I think by and large the actors have done reasonably well with the material they've been given, with (ironically) Welling being perhaps the weakest of the bunch...but as I said in the original post, too much of the "acting" has been characters staring meaningfully at each other with big watery eyes. Plus, John Glover was always a hoot to watch on the show, and I kinda miss having John Schneider's perennially pissed-off Jonathan Kent around.

I do agree that Allison Mack is probably the strongest of the younger performers on the show...she really made the character of Chloe a vital part of Superman's ongoing development. It made me interested in seeing how they were going to fit that character into the comics, as they promised once or twice before, but it hasn't happened yet!

Fred fredded

"I watched the first few episodes of Smallville, grew quickly bored on the Kryptonite Monster of the Week, for some reason really got into the third season, then quickly got out of it again when the fourth rolled around. (Witchcraft, Lois Lane...no thanks.)"
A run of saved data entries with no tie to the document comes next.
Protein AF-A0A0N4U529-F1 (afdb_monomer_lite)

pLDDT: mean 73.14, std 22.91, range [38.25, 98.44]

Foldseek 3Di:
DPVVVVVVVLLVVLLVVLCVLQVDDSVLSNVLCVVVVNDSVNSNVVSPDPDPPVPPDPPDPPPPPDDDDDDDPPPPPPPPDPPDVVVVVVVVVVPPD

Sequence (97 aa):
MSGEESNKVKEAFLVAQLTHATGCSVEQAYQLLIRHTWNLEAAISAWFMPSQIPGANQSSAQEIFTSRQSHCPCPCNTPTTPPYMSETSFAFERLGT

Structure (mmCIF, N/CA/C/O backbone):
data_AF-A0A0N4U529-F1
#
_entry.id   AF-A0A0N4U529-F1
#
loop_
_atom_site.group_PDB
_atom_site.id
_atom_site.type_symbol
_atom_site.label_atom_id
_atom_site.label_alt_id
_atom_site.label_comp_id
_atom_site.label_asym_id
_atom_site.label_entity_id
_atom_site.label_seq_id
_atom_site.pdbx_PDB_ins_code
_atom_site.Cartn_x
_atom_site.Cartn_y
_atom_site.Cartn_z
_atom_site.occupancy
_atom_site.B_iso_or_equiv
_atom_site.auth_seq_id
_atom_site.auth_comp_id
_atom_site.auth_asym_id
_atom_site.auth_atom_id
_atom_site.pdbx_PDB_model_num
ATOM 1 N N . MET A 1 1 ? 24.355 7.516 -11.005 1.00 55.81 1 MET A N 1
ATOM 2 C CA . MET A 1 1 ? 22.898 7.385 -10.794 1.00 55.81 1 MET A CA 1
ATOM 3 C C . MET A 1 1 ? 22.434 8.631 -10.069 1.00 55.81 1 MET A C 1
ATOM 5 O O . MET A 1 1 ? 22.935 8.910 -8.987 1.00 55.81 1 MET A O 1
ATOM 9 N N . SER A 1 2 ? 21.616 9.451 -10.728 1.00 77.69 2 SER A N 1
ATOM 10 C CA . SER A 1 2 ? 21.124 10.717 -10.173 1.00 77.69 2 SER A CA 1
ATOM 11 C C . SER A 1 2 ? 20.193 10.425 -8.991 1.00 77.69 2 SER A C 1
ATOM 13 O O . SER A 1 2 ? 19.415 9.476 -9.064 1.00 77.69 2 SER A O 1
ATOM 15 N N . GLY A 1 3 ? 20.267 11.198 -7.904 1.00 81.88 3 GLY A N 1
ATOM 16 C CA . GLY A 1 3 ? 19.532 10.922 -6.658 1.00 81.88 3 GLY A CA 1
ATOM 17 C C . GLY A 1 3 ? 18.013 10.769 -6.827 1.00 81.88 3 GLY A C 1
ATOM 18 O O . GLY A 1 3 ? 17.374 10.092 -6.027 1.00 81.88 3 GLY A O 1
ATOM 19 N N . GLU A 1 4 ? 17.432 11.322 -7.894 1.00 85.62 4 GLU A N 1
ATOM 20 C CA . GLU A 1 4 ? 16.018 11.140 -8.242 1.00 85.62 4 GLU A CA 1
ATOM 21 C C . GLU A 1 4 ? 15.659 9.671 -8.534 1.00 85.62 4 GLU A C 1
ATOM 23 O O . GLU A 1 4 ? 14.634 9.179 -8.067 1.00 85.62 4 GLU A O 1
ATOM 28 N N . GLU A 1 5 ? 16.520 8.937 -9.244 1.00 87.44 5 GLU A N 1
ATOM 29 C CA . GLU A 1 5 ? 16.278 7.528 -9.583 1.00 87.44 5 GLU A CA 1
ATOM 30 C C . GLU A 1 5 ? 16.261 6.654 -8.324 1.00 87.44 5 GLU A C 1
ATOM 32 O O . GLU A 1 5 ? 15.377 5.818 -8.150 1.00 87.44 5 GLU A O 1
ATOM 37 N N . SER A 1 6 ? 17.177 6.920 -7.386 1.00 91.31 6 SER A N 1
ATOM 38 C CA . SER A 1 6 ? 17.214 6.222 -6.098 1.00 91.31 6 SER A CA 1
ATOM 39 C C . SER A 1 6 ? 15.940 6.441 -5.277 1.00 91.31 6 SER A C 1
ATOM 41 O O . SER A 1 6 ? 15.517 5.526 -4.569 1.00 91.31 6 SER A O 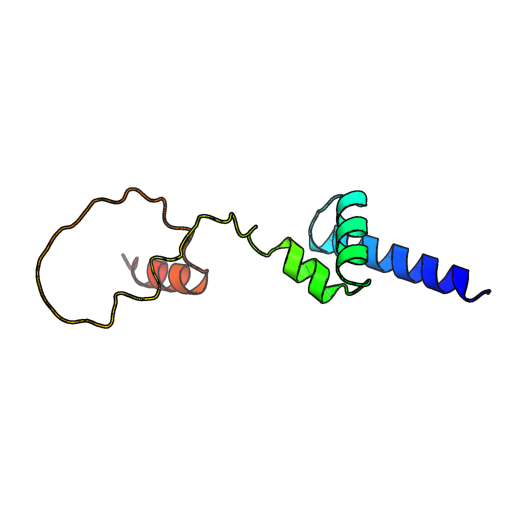1
ATOM 43 N N . ASN A 1 7 ? 15.329 7.629 -5.355 1.00 92.62 7 ASN A N 1
ATOM 44 C CA . ASN A 1 7 ? 14.070 7.904 -4.662 1.00 92.62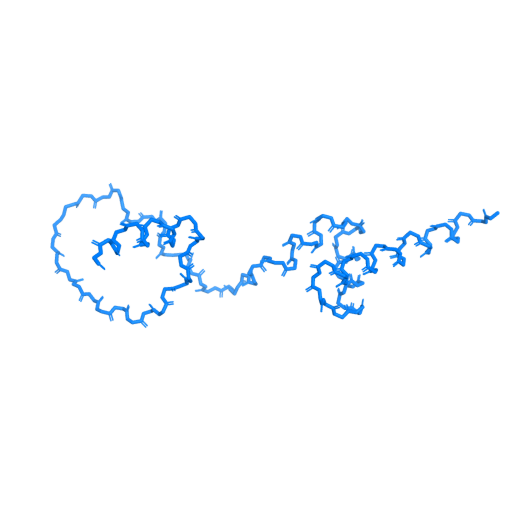 7 ASN A CA 1
ATOM 45 C C . ASN A 1 7 ? 12.912 7.141 -5.309 1.00 92.62 7 ASN A C 1
ATOM 47 O O . ASN A 1 7 ? 12.186 6.457 -4.596 1.00 92.62 7 ASN A O 1
ATOM 51 N N . LYS A 1 8 ? 12.806 7.141 -6.644 1.00 93.12 8 LYS A N 1
ATOM 52 C CA . LYS A 1 8 ? 11.770 6.370 -7.360 1.00 93.12 8 LYS A CA 1
ATOM 53 C C . LYS A 1 8 ? 11.839 4.874 -7.052 1.00 93.12 8 LYS A C 1
ATOM 55 O O . LYS A 1 8 ? 10.808 4.242 -6.838 1.00 93.12 8 LYS A O 1
ATOM 60 N N . VAL A 1 9 ? 13.047 4.310 -6.977 1.00 95.31 9 VAL A N 1
ATOM 61 C CA . VAL A 1 9 ? 13.239 2.899 -6.598 1.00 95.31 9 VAL A CA 1
ATOM 62 C C . VAL A 1 9 ? 12.778 2.646 -5.162 1.00 95.31 9 VAL A C 1
ATOM 64 O O . VAL A 1 9 ? 12.084 1.662 -4.906 1.00 95.31 9 VAL A O 1
ATOM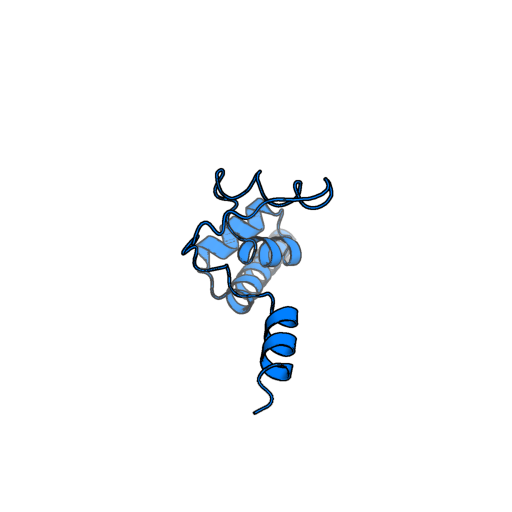 67 N N . LYS A 1 10 ? 13.117 3.542 -4.2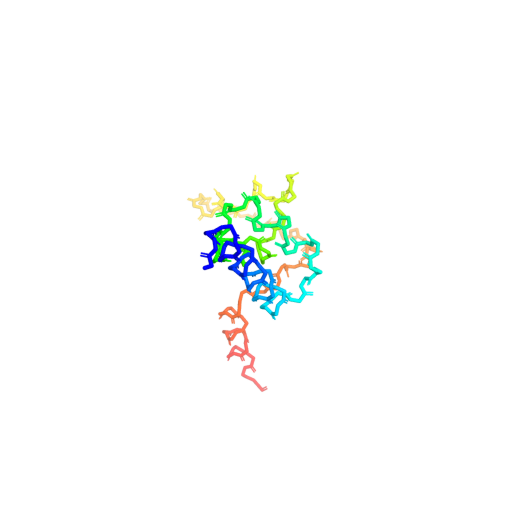26 1.00 95.75 10 LYS A N 1
ATOM 68 C CA . LYS A 1 10 ? 12.670 3.438 -2.831 1.00 95.75 10 LYS A CA 1
ATOM 69 C C . LYS A 1 10 ? 11.146 3.510 -2.728 1.00 95.75 10 LYS A C 1
ATOM 71 O O . LYS A 1 10 ? 10.550 2.676 -2.057 1.00 95.75 10 LYS A O 1
ATOM 76 N N . GLU A 1 11 ? 10.521 4.470 -3.395 1.00 96.31 11 GLU A N 1
ATOM 77 C CA . GLU A 1 11 ? 9.066 4.631 -3.420 1.00 96.31 11 GLU A CA 1
ATOM 78 C C . GLU A 1 11 ? 8.370 3.381 -3.970 1.00 96.31 11 GLU A C 1
ATOM 80 O O . GLU A 1 11 ? 7.475 2.839 -3.320 1.00 96.31 11 GLU A O 1
ATOM 85 N N . ALA A 1 12 ? 8.833 2.865 -5.112 1.00 96.19 12 ALA A N 1
ATOM 86 C CA . ALA A 1 12 ? 8.300 1.644 -5.711 1.00 96.19 12 ALA A CA 1
ATOM 87 C C . ALA A 1 12 ? 8.437 0.430 -4.775 1.00 96.19 12 ALA A C 1
ATOM 89 O O . ALA A 1 12 ? 7.493 -0.350 -4.630 1.00 96.19 12 ALA A O 1
ATOM 90 N N . PHE A 1 13 ? 9.580 0.294 -4.095 1.00 97.56 13 PHE A N 1
ATOM 91 C CA . PHE A 1 13 ? 9.791 -0.753 -3.096 1.00 97.56 13 PHE A CA 1
ATOM 92 C C . PHE A 1 13 ? 8.808 -0.637 -1.922 1.00 97.56 13 PHE A C 1
ATOM 94 O O . PHE A 1 13 ? 8.205 -1.634 -1.527 1.00 97.56 13 PHE A O 1
ATOM 101 N N . LEU A 1 14 ? 8.599 0.570 -1.387 1.00 98.31 14 LEU A N 1
ATOM 102 C CA . LEU A 1 14 ? 7.666 0.792 -0.278 1.00 98.31 14 LEU A CA 1
ATOM 103 C C . LEU A 1 14 ? 6.218 0.478 -0.672 1.00 98.31 14 LEU A C 1
ATOM 105 O O . LEU A 1 14 ? 5.501 -0.161 0.099 1.00 98.31 14 LEU A O 1
ATOM 109 N N . VAL A 1 15 ? 5.798 0.877 -1.876 1.00 98.44 15 VAL A N 1
ATOM 110 C CA . VAL A 1 15 ? 4.463 0.567 -2.415 1.00 98.44 15 VAL A CA 1
ATOM 111 C C . VAL A 1 15 ? 4.268 -0.942 -2.544 1.00 98.44 15 VAL A C 1
ATOM 113 O O . VAL A 1 15 ? 3.245 -1.466 -2.098 1.00 98.44 15 VAL A O 1
ATOM 116 N N . ALA A 1 16 ? 5.254 -1.654 -3.098 1.00 98.06 16 ALA A N 1
ATOM 117 C CA . ALA A 1 16 ? 5.207 -3.107 -3.228 1.00 98.06 16 ALA A CA 1
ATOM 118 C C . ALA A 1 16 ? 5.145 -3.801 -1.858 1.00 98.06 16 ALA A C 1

I know that many people, not just in my comments but almost since the show began, have complained about the Kryptonite Monster of the Week syndrome. The creators of the show defended it, saying that they needed to establish the show's concept for the casual viewer who wouldn't necessarily watch it every week. It admittedly did get to be a bit of a drag for those of us who did watch it. In later seasons the formula was mixed up some...still had Kryptonite monsters, but a lot more Lex-as-antagonist...maybe too much, frankly, which is why I'm glad Lex is off the show (though I hope he comes back for the eventual end of the series).

And yeah, that "witchcraft" storyline...good gravy, that was hard going. Dear Smallville: never do that again.

Okay...more replies tomorrow, hopefully.